Every family parses <predicate-args> <action-key>=<value>.... The action keys are:

Key Effect
status=<code> HTTP status to return. pass lets the request continue (cookie/env families accumulate; path family declines to real handler)
redirect=<url> Send an HTTP redirect with the chosen status (default 302)
log=<tag> Stash a tag in r->notes for the access log (%{BS-…}n) and the decision-log line
flag=<name> Add a flag bit on the IP's flagged-IP entry (e.g. flag=honeypot_hit)
ttl=<sec> TTL on the flag-IP entry. Required when flag= is set
penalty=N Add N to the request score
credit=N Subtract N from the request score (rejected on the path family — paths can't credit)
mode=observe Per-rule observe mode: predicate evaluates, side-effects suppressed. See staging

Path triggers

BotShieldPathTrigger admin-honeypot "/admin/.env" \
    status=403 flag=honeypot_hit ttl=3600 log=admin-trap
BotShieldPathTrigger api-burst-trap "/api/*/burst" \
    penalty=30 log=api-burst

First-match wins (declaration order). On match, the path family's status=pass short-circuits to DECLINED (real handler runs); any other status is the response code.

BotShieldCookieTrigger session-active cookie=sessionid \
    status=pass credit=10
BotShieldCookieTrigger weak-session cookie=sessionid=guest \
    penalty=15 log=guest-session
BotShieldCookieTrigger no-cookies cookies=none \
    penalty=5 log=cookieless

Predicate shapes:

  • cookie=<name> — named cookie present (any value).
  • !cookie=<name> — named cookie absent.
  • cookie=<name>=<value> — exact value match.
  • cookie=<name>!<value> — value mismatch.
  • cookie=<name>~<substring> — value contains substring.
  • cookies=none / cookies=any — bulk: empty cookie map / any cookie set.
  • cookies=session — bulk: any of the names declared via BotShieldSessionCookieName is set.
  • bs-cookie=verified / bs-cookie=missing / bs-cookie=invalid — the BotShield-cookie-state note set by bs_handler (no double HMAC check). Predicates against the module's own _bs_session cookie name are rejected — use these instead.

Cookie family accumulates: status=pass keeps walking and collecting credits/penalties from later cookie triggers.
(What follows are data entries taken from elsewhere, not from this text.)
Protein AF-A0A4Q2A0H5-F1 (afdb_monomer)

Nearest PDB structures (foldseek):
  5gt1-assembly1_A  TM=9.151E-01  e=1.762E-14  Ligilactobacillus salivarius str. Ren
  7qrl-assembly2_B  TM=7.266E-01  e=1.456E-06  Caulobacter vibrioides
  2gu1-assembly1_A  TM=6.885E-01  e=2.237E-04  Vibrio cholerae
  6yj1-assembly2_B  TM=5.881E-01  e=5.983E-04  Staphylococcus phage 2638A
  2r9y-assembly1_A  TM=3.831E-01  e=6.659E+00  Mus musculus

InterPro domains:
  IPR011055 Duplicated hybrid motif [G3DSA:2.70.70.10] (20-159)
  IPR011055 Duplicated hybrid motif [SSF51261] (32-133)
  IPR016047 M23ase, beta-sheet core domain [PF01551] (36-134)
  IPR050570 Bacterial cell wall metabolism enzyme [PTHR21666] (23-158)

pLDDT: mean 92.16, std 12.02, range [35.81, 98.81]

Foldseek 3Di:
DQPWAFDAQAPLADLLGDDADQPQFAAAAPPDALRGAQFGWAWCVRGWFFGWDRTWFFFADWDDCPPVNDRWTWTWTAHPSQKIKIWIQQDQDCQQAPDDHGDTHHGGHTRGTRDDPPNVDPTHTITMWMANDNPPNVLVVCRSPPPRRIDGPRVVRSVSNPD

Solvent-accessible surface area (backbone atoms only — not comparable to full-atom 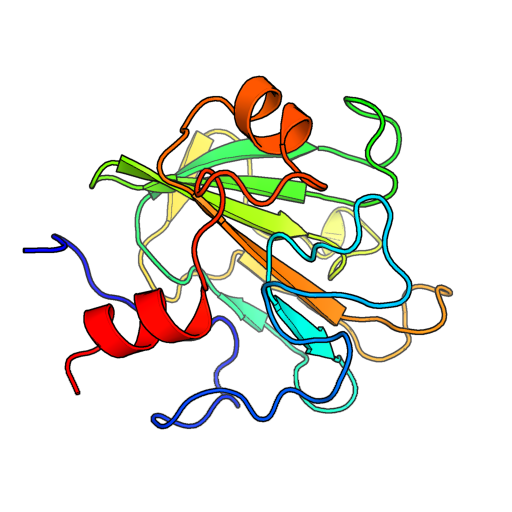values): 8839 Å² total; per-residue (Å²): 129,82,75,63,62,37,43,68,41,36,90,83,48,52,92,94,47,74,92,64,62,79,84,26,38,52,39,81,33,97,81,44,64,74,36,23,34,44,23,33,41,40,46,22,94,80,45,53,42,60,32,25,27,39,42,38,27,33,28,72,40,71,43,45,60,64,46,98,77,36,86,37,34,35,40,33,31,38,31,81,76,52,37,18,36,40,48,25,53,31,39,79,49,75,87,33,47,67,63,52,70,72,40,76,44,48,53,63,37,65,45,25,39,28,54,66,82,69,64,84,51,90,83,41,21,36,38,37,30,30,24,68,47,67,50,65,71,65,44,62,76,40,48,41,49,94,75,69,55,48,40,58,44,68,61,53,36,46,61,48,60,65,119

Sequence (163 aa):
MVSGEWAWPFASVPKEGPKLVGEQNFGKSESRAGGFHDGVDFGDAQYNGDVRAIHGGKIVKILKPGDMNVNFFLIWEVTDDGYGIAYQEFASDLSDISVREGDMVSTGDKIGVSRKGETGINDTHLHLGITKEKDLGKALSKSFTDDGTWLNPVEMIKKGIGD

Radius of gyration: 14.35 Å; Cα contacts (8 Å, |Δi|>4): 383; chains: 1; bounding box: 32×33×39 Å

Secondary structure (DSSP, 8-state):
---S----SSTTS-TT-----GGGSSEE-SSSGGGEESEEEEETTTS-EEEE-SS-EEEEEEEPTTGGG-SS-EEEEEETTS-EEEEESS-SSGGGB---TT-EE-TT-EEEEE-TT-SSSSS-EEEEEEES---HHHHHTTTT--SSSEE-HHHHHHHHHT-

Structure (mmCIF, N/CA/C/O backbone):
data_AF-A0A4Q2A0H5-F1
#
_entry.id   AF-A0A4Q2A0H5-F1
#
loop_
_atom_site.group_PDB
_atom_site.id
_atom_site.type_symbol
_atom_site.label_atom_id
_atom_site.label_alt_id
_atom_site.label_comp_id
_atom_site.label_asym_id
_atom_site.label_entity_id
_atom_site.label_seq_id
_atom_site.pdbx_PDB_ins_code
_atom_site.Cartn_x
_atom_site.Cartn_y
_atom_site.Cartn_z
_atom_site.occupancy
_atom_site.B_iso_or_equiv
_atom_site.auth_seq_id
_atom_site.auth_comp_id
_atom_site.auth_asym_id
_atom_site.auth_atom_id
_atom_site.pdbx_PDB_model_num
ATOM 1 N N . MET A 1 1 ? -15.015 6.487 15.715 1.00 35.81 1 MET A N 1
ATOM 2 C CA . MET A 1 1 ? -14.283 5.286 16.157 1.00 35.81 1 MET A CA 1
ATOM 3 C C . MET A 1 1 ? -13.934 4.544 14.886 1.00 35.81 1 MET A C 1
ATOM 5 O O . MET A 1 1 ? -14.835 4.374 14.079 1.00 35.81 1 MET A O 1
ATOM 9 N N . VAL A 1 2 ? -12.655 4.264 14.648 1.00 44.88 2 VAL A N 1
ATOM 10 C CA . VAL A 1 2 ? -12.224 3.451 13.503 1.00 44.88 2 VAL A CA 1
ATOM 11 C C . VAL A 1 2 ? -12.510 2.010 13.919 1.00 44.88 2 VAL A C 1
ATOM 13 O O . VAL A 1 2 ? -12.038 1.596 14.978 1.00 44.88 2 VAL A O 1
ATOM 16 N N . SER A 1 3 ? -13.426 1.327 13.239 1.00 47.81 3 SER A N 1
ATOM 17 C CA . SER A 1 3 ? -13.891 0.006 13.666 1.00 47.81 3 SER A CA 1
ATOM 18 C C . SER A 1 3 ? -13.055 -1.063 12.981 1.00 47.81 3 SER A C 1
ATOM 20 O O . SER A 1 3 ? -13.389 -1.497 11.889 1.00 47.81 3 SER A O 1
ATOM 22 N N . GLY A 1 4 ? -11.982 -1.475 13.648 1.00 72.06 4 GLY A N 1
ATOM 23 C CA . GLY A 1 4 ? -11.134 -2.599 13.259 1.00 72.06 4 GLY A CA 1
ATOM 24 C C . GLY A 1 4 ? -9.716 -2.421 13.802 1.00 72.06 4 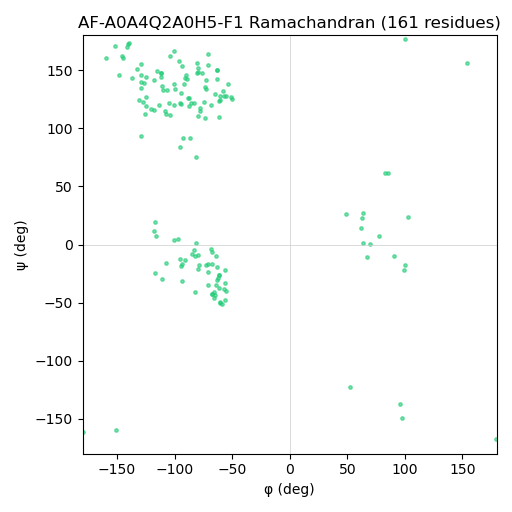GLY A C 1
ATOM 25 O O . GLY A 1 4 ? -9.293 -1.301 14.095 1.00 72.06 4 GLY A O 1
ATOM 26 N N . GLU A 1 5 ? -8.987 -3.520 13.967 1.00 91.44 5 GLU A N 1
ATOM 27 C CA . GLU A 1 5 ? -7.599 -3.497 14.437 1.00 91.44 5 GLU A CA 1
ATOM 28 C C . GLU A 1 5 ? -6.670 -2.961 13.342 1.00 91.44 5 GLU A C 1
ATOM 30 O O . GLU A 1 5 ? -6.843 -3.284 12.169 1.00 91.44 5 GLU A O 1
ATOM 35 N N . TRP A 1 6 ? -5.666 -2.169 13.712 1.00 95.12 6 TRP A N 1
ATOM 36 C CA . TRP A 1 6 ? -4.638 -1.687 12.787 1.00 95.12 6 TRP A CA 1
ATOM 37 C C . TRP A 1 6 ? -3.291 -2.317 13.117 1.00 95.12 6 TRP A C 1
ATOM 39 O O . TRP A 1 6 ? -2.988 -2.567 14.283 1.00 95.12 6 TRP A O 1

First non-pass status short-circuits.

Env triggers

SetEnvIfExpr "%{HTTP:CF-Connecting-IP} =~ /:/" BS_IPV6=1
BotShieldEnvTrigger ipv6-hint env=BS_IPV6 status=pass credit=2

SetEnvIf User-Agent "(?i)\bcurl\b" BS_CLI=1
BotShieldEnvTrigger curl-hint env=BS_CLI penalty=10 log=cli

Predicate shapes:

  • env=<name> — env var present (any value, including empty).
  • !env=<name> — env var absent.
  • env=<name>=<value> — exact value match.

Narrower than cookie by design — no substring/contains shape and no bulk-state analog. If you need rich matching, set a coarse bucket upstream (SetEnvIfExpr, ModSecurity rule, etc.) and consume the bucket here. redirect= is not a valid action key on env or load triggers.
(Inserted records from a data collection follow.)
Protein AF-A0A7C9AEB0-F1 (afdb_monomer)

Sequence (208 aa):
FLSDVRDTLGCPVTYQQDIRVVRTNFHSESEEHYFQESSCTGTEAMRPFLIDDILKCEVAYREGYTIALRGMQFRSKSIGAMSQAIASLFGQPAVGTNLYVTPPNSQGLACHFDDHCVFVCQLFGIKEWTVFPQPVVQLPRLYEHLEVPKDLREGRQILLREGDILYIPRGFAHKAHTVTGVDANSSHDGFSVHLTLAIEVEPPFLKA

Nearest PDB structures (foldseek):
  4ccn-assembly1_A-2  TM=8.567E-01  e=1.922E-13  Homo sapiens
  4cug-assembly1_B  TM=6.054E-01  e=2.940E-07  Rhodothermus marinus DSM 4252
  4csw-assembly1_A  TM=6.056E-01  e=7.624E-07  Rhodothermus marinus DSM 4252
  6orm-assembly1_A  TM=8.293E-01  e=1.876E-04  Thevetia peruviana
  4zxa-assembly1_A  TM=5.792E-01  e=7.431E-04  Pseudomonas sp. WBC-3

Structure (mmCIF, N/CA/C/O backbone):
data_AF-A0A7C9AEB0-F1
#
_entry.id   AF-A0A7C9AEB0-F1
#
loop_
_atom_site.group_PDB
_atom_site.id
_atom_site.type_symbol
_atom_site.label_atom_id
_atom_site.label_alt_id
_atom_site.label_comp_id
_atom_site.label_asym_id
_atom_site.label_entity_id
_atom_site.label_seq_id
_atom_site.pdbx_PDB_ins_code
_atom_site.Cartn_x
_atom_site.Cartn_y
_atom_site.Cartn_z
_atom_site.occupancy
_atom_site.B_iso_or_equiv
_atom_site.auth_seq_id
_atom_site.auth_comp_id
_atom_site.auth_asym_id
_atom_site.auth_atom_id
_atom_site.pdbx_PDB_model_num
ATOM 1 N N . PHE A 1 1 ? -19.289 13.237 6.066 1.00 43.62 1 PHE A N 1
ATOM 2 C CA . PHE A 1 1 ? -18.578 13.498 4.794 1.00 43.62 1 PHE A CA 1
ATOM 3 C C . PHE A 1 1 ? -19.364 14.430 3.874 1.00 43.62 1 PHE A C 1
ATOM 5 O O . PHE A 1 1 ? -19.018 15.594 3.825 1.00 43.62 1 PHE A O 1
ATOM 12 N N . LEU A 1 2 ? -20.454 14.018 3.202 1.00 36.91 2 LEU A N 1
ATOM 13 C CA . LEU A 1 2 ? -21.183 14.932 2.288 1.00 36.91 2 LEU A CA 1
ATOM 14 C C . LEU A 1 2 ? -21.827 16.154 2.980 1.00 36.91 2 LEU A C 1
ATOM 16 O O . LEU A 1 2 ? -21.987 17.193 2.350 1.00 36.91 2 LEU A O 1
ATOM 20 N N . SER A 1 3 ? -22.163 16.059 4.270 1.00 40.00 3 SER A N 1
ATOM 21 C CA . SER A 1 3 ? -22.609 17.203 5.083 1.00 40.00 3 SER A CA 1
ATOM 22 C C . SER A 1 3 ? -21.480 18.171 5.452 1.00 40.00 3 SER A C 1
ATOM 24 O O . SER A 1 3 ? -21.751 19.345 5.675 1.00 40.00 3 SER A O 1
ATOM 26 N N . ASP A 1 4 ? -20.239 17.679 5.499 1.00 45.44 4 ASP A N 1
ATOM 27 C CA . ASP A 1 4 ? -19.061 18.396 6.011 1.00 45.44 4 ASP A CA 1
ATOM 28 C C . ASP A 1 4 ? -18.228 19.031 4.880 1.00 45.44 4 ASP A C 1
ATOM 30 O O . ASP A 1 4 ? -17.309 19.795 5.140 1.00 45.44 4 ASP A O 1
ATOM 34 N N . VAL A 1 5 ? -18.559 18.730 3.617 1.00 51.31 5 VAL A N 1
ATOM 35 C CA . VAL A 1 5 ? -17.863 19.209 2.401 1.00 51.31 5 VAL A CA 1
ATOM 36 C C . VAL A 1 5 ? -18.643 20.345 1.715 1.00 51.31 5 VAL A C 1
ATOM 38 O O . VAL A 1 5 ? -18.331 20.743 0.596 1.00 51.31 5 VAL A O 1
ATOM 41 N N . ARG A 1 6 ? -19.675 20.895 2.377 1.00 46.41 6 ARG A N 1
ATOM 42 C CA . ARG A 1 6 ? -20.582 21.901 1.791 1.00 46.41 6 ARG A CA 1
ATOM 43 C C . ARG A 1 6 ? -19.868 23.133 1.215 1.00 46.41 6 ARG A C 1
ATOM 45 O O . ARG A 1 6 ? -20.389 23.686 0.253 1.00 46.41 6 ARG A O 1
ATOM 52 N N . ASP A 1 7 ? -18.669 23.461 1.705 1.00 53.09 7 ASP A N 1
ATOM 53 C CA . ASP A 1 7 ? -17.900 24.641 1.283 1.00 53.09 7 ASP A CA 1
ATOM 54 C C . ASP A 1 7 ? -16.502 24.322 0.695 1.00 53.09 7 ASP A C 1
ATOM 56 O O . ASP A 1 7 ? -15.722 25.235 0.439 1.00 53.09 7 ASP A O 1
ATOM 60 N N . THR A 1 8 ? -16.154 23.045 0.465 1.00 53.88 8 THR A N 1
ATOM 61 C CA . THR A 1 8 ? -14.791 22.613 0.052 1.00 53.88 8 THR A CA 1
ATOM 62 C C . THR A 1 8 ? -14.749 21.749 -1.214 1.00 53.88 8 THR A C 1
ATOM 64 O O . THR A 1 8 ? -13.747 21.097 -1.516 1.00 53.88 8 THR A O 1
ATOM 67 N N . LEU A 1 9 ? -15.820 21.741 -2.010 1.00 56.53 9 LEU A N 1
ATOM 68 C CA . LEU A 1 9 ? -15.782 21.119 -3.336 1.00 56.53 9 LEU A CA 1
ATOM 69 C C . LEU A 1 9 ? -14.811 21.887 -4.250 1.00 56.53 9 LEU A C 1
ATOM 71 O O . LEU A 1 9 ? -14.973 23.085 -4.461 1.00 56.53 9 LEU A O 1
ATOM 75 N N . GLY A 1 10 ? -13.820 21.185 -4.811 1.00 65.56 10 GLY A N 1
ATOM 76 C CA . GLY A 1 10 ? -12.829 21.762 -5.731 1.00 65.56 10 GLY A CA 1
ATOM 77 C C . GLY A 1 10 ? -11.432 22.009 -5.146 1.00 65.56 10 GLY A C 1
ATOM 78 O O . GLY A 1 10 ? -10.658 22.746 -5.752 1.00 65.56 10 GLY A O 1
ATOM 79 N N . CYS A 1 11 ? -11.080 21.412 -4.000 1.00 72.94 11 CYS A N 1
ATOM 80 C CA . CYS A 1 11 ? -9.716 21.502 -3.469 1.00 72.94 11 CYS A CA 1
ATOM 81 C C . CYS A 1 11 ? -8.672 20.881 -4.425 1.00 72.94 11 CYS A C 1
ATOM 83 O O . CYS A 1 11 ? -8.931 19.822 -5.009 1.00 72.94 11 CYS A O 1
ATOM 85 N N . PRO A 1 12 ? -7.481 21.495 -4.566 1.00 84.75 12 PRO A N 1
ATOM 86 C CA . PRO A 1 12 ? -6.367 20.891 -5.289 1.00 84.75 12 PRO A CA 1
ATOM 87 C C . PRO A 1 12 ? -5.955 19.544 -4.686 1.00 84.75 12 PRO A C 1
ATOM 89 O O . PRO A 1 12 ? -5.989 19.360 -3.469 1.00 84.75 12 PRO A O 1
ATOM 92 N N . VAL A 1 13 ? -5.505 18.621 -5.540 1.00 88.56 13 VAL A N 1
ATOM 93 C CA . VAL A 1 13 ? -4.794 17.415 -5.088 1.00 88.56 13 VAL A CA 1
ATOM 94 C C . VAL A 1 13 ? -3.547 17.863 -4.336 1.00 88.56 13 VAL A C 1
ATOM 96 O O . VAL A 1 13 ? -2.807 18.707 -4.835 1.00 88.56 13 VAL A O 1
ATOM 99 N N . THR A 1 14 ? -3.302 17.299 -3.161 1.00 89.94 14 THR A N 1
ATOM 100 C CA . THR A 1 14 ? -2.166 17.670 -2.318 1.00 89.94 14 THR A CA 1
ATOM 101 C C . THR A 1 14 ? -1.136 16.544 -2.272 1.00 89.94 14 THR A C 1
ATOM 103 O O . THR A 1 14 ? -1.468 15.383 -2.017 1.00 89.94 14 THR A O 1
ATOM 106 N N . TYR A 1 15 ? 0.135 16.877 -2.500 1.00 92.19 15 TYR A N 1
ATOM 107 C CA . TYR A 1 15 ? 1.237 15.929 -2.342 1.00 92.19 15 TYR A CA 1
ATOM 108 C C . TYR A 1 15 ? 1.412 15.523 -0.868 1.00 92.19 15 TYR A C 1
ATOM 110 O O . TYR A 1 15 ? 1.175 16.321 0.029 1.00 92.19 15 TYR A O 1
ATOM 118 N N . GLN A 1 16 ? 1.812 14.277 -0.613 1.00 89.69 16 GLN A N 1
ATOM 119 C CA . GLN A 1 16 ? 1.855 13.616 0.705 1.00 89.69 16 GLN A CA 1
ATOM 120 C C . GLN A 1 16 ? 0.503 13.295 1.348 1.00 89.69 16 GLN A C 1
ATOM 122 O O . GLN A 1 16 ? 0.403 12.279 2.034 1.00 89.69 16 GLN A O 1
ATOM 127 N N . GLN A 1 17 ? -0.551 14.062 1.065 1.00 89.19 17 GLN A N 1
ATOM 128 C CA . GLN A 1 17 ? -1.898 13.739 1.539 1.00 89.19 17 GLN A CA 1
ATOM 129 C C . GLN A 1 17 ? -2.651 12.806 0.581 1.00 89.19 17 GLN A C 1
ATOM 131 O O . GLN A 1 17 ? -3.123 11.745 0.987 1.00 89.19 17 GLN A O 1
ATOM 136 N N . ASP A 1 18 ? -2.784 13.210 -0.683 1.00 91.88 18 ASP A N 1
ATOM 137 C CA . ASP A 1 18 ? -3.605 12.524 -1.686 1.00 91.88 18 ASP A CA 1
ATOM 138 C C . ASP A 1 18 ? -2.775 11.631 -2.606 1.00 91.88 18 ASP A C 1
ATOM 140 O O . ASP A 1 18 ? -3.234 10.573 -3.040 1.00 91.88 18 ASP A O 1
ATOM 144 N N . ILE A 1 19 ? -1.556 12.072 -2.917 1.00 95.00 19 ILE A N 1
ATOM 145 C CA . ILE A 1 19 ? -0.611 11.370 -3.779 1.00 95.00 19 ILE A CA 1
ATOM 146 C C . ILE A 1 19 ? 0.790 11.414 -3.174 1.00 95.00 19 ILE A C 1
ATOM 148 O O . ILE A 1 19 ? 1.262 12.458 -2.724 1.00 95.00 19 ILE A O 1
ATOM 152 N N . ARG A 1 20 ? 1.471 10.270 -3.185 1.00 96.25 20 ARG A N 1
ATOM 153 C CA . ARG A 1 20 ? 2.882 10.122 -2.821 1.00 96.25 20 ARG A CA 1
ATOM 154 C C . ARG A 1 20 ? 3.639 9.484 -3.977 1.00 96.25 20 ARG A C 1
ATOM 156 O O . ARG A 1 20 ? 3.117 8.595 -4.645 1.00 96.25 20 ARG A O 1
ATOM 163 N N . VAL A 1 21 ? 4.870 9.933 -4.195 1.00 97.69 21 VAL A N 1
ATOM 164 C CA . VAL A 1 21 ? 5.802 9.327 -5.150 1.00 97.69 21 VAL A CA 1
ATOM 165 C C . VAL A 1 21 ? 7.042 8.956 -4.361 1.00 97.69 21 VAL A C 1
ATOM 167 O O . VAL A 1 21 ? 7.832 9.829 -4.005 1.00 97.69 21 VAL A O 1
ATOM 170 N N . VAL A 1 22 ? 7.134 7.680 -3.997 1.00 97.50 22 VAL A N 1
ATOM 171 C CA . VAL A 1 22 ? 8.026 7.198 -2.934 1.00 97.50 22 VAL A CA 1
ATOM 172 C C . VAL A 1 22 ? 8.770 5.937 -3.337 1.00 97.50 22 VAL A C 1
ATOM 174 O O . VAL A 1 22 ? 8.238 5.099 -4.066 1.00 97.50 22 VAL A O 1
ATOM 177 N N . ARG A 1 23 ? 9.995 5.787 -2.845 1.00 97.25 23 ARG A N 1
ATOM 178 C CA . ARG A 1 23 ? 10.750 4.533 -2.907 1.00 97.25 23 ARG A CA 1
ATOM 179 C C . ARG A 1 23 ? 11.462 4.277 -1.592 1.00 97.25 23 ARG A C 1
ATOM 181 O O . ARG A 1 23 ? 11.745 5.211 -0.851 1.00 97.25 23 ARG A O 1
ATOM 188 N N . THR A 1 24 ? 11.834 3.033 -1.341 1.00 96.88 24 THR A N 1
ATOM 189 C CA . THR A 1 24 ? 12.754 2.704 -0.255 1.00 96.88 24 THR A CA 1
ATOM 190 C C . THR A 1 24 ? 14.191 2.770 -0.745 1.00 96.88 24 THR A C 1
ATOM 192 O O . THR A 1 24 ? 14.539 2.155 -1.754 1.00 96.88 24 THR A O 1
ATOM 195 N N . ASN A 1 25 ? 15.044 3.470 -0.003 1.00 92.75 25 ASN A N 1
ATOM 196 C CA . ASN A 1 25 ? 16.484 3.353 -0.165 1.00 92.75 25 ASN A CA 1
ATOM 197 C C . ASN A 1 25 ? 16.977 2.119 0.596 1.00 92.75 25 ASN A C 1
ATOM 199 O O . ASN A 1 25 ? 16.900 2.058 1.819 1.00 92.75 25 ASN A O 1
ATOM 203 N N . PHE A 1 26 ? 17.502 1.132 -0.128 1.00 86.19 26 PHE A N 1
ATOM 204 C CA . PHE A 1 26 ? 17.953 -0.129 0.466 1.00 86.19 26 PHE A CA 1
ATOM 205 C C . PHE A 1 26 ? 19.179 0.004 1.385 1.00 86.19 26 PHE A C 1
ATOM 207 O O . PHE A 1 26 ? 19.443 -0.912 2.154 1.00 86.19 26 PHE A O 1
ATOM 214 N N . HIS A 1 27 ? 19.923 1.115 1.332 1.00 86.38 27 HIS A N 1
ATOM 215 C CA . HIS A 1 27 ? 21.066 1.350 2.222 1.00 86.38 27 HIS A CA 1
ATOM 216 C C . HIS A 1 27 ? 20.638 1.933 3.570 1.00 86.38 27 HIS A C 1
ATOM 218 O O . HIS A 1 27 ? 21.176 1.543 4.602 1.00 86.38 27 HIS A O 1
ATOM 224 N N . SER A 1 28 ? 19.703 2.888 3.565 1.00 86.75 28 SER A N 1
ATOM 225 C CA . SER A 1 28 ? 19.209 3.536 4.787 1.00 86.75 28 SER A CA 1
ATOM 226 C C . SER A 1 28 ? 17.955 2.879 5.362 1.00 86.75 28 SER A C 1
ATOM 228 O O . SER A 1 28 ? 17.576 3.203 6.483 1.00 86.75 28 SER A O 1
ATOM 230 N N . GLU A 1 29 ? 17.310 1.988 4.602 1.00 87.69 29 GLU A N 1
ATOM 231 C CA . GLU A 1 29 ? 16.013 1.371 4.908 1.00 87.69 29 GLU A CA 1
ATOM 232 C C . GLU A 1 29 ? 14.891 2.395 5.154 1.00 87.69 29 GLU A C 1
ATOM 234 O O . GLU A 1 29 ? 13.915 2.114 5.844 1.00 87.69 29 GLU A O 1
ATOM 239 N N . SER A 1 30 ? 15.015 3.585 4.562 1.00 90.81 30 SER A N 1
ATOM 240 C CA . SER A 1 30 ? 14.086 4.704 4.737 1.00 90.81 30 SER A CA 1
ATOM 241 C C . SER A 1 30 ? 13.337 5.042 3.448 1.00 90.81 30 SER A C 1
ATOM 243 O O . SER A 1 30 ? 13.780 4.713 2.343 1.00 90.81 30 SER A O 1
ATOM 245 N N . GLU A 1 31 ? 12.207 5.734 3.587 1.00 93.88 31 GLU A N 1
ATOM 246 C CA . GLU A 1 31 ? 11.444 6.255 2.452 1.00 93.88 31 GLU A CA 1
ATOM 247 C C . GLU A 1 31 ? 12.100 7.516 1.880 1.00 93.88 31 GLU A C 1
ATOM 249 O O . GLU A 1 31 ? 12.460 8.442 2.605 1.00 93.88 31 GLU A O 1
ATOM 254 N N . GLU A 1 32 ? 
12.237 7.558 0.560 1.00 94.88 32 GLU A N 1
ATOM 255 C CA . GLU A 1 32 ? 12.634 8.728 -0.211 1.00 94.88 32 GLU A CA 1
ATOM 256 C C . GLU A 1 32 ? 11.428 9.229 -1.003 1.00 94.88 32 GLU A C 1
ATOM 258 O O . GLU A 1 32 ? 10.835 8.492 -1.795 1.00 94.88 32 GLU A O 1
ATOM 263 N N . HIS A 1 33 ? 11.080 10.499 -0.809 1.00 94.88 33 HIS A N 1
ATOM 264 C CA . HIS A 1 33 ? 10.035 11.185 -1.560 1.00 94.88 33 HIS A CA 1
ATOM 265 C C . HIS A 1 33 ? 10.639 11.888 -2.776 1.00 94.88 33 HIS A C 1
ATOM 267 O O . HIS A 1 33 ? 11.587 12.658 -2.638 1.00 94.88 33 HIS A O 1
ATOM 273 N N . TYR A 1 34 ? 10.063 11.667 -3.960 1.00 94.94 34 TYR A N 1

Env triggers gate on ap_is_initial_req(r) to prevent double- application on internal redirect legs (ErrorDocument, RewriteRule without R). The env producer would otherwise fire a second time and double-count score/flag.

Feedback triggers

App emits a response header X-BotShield-Feedback: event=<name>;sig=<hmac>; the module verifies the HMAC and looks up the event name in the configured feedback-trigger table:

BotShieldAppFeedback                  on
BotShieldAppIntegrationSecretFile     /etc/botshield/app-integration-secret
BotShieldFeedbackTrigger scanner-hit  flag=honeypot_hit ttl=3600 log=app-trap
BotShieldFeedbackTrigger human-pass   flag=app_verified_human ttl=3600

The event-name → action indirection is the security property: a compromised app can emit any event name, but only configured mappings reach module memory. Wire format details and signing are covered in captcha.

Feedback runs on the response path but its side effect is future-request state (the flagged-IP write). Both BotShieldEnabled LogOnly and per-trigger mode=observe apply — either gates the filter into logging feedback-trigger:<event>: observe and skipping the SHM mutation. See staging.

Load triggers

BotShieldLoadStateFile          /run/botshield/load-state
BotShieldLoadRefreshInterval    1
BotShieldLoadWarmThreshold      65
BotShieldLoadHotThreshold       85

BotShieldLoadTrigger be-strict state>=warm penalty=20 log=brownout
BotShieldLoadTrigger drop-noise state=hot   status=503 log=hot-shed

Predicates: state=<name> (exact match) or state>=<name> (at least). State names: normal, warm, hot. Hysteresis settles the state machine over a few sample ticks before rules fire — a single load spike doesn't flip the global state.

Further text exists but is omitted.